Variations in Process Performance and Product Quality
Three samples of a polymer powder were used in a spray coating application with a corona charging system. Sample A demonstrated good performance, flowing smoothly through the nozzle and adhering well to the substrate. Sample B showed acceptable behavior, but Sample C performed poorly, causing nozzle blockages and subsequently falling off the substrate during transportation to the kiln. Despite these differences, particle size analysis revealed that all three powders had the same D50 and size distribution.

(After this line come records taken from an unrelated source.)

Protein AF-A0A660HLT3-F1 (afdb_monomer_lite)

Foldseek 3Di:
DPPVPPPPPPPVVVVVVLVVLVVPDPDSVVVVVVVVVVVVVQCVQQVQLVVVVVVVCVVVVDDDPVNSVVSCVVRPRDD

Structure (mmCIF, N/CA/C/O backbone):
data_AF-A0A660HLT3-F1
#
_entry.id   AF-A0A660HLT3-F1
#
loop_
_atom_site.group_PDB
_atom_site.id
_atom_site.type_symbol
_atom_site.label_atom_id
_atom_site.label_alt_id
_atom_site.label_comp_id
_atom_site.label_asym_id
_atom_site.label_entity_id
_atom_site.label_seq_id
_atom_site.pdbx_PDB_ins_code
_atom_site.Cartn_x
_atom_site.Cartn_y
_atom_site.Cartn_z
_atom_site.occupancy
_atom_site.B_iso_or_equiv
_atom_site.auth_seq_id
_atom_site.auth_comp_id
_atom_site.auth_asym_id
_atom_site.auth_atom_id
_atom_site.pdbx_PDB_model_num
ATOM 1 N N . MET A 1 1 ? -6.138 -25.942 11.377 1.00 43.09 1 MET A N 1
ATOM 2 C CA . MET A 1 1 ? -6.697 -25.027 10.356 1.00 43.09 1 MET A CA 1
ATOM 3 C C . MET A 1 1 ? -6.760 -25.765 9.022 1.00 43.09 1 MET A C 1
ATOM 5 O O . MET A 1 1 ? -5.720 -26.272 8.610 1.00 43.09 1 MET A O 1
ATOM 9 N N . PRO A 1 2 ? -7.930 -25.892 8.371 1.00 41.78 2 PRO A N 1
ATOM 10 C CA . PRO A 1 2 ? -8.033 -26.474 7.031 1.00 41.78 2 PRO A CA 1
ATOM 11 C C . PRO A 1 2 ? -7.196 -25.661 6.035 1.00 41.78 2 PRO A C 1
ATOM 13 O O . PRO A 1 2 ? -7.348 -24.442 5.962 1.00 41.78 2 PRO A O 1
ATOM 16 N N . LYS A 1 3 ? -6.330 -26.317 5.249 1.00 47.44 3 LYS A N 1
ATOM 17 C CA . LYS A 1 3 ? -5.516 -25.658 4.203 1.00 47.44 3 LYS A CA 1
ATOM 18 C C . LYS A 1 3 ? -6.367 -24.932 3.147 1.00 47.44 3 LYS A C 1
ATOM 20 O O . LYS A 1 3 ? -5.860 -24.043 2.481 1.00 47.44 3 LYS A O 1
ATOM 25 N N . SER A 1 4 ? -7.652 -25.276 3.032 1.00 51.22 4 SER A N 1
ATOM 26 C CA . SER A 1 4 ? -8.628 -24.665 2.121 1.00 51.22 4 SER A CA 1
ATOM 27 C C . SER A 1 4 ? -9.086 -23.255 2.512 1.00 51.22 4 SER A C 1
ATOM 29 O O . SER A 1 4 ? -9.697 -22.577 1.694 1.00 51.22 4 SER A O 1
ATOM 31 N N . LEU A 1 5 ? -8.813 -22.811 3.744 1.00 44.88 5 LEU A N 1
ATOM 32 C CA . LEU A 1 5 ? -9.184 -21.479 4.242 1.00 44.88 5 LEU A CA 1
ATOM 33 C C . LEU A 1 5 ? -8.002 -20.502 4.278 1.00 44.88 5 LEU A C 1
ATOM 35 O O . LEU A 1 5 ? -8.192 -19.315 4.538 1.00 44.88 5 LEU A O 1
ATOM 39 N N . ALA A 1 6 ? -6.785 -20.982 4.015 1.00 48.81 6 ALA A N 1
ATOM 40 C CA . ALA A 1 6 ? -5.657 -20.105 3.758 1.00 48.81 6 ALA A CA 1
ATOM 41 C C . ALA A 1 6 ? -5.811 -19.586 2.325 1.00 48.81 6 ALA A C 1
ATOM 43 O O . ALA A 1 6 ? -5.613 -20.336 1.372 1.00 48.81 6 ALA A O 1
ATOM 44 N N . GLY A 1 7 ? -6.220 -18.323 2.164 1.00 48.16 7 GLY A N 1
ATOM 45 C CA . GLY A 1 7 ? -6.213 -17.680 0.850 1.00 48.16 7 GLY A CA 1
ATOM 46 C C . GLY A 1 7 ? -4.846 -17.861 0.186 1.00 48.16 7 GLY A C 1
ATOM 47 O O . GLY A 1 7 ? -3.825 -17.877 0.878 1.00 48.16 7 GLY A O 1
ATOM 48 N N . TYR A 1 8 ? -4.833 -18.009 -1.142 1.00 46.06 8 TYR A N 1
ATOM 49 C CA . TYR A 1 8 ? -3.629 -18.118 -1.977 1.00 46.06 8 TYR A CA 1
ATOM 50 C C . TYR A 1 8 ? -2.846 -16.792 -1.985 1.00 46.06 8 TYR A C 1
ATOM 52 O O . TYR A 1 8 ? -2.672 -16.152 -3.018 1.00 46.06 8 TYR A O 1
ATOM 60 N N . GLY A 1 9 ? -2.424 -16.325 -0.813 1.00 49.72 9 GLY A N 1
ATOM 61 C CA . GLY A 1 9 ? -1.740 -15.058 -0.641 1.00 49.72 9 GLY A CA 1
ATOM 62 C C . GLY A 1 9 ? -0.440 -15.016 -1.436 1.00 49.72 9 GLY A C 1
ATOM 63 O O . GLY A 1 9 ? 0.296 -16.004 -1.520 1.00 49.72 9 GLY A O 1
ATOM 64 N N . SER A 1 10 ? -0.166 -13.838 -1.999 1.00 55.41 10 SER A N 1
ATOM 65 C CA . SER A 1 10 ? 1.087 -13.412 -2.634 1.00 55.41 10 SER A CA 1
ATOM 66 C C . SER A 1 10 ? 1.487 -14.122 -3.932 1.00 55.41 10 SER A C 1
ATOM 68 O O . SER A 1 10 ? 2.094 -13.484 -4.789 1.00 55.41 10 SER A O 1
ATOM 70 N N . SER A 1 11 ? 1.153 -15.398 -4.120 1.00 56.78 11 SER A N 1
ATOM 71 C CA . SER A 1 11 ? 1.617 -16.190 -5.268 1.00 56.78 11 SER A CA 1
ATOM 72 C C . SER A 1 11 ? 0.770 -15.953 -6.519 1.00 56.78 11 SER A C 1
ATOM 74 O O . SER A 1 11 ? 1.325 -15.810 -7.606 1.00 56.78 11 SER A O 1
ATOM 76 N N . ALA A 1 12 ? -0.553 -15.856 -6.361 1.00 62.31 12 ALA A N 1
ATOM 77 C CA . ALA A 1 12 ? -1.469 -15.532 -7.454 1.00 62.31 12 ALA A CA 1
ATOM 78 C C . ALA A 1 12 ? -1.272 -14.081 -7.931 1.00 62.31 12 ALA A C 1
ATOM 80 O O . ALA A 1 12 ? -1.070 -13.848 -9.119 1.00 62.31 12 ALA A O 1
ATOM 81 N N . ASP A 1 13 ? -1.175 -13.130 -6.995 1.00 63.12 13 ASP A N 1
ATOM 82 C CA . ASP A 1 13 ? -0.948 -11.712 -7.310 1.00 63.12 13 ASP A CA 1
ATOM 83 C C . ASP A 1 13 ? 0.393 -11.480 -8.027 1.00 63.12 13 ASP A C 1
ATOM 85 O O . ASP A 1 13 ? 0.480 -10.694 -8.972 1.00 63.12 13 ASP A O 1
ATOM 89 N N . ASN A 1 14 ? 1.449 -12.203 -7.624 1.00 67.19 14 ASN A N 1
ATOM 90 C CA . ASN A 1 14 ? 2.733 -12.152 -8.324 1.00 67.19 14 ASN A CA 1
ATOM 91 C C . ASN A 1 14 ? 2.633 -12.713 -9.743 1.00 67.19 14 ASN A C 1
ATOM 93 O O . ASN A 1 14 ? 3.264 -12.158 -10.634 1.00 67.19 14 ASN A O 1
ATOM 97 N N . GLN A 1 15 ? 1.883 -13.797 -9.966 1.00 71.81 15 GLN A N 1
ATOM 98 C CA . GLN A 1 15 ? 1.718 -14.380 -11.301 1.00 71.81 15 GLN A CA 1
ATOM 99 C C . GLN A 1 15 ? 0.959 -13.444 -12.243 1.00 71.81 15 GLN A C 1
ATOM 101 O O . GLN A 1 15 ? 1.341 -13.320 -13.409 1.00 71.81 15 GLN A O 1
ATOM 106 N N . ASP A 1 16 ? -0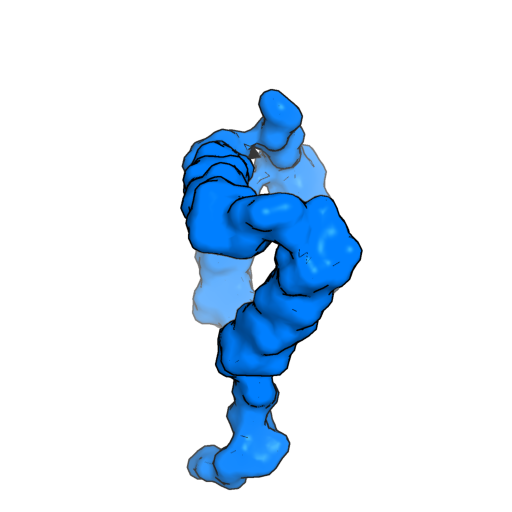.066 -12.753 -11.747 1.00 70.31 16 ASP A N 1
ATOM 107 C CA . ASP A 1 16 ? -0.826 -11.784 -12.537 1.00 70.31 16 ASP A CA 1
ATOM 108 C C . ASP A 1 16 ? -0.000 -10.530 -12.849 1.00 70.31 16 ASP A C 1
ATOM 110 O O . ASP A 1 16 ? 0.023 -10.077 -13.999 1.00 70.31 16 ASP A O 1
ATOM 114 N N . ALA A 1 17 ? 0.772 -10.029 -11.881 1.00 67.88 17 ALA A N 1
ATOM 115 C CA . ALA A 1 17 ? 1.733 -8.953 -12.115 1.00 67.88 17 ALA A CA 1
ATOM 116 C C . ALA A 1 17 ? 2.814 -9.3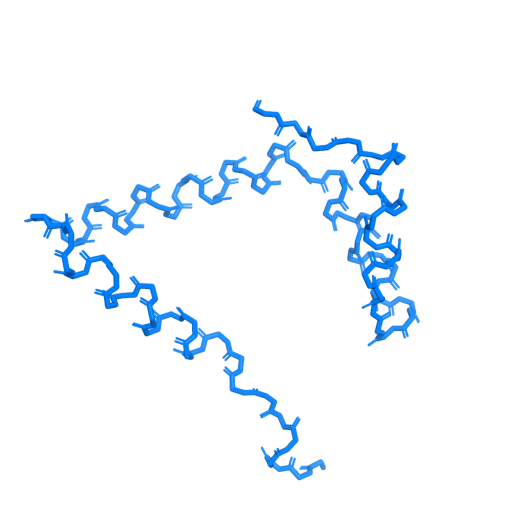54 -13.141 1.00 67.88 17 ALA A C 1
ATOM 118 O O . ALA A 1 17 ? 3.125 -8.579 -14.049 1.00 67.88 17 ALA A O 1
ATOM 119 N N . ASP A 1 18 ? 3.346 -10.579 -13.055 1.00 71.38 18 ASP A N 1
ATOM 120 C CA . ASP A 1 18 ? 4.339 -11.111 -14.001 1.00 71.38 18 ASP A CA 1
ATOM 121 C C . ASP A 1 18 ? 3.742 -11.259 -15.413 1.00 71.38 18 ASP A C 1
ATOM 123 O O . ASP A 1 18 ? 4.401 -10.941 -16.405 1.00 71.38 18 ASP A O 1
ATOM 127 N N . LYS A 1 19 ? 2.471 -11.674 -15.524 1.00 78.00 19 LYS A N 1
ATOM 128 C CA . LYS A 1 19 ? 1.722 -11.724 -16.794 1.00 78.00 19 LYS A CA 1
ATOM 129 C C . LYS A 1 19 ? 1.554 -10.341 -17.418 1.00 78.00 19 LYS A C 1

Samples from the three batches were analyzed with an FT4 Powder Rheometer®. Clear and repeatable variations were identified among the samples in several tests. These differences helped explain the variations in performance and allowed for future batches to be screened before being introduced into the process.
Test Results
Sample A produced the highest Basic Flowability Energy (BFE) and Specific Energy (SE) of the three samples, indicating greater cohesion and particle-particle interlocking. In contrast, Sample C had the lowest BFE and SE, suggesting that a certain level of inter-particular cohesion is necessary to form a uniform coating on the substrate— a criterion that Sample C failed to meet.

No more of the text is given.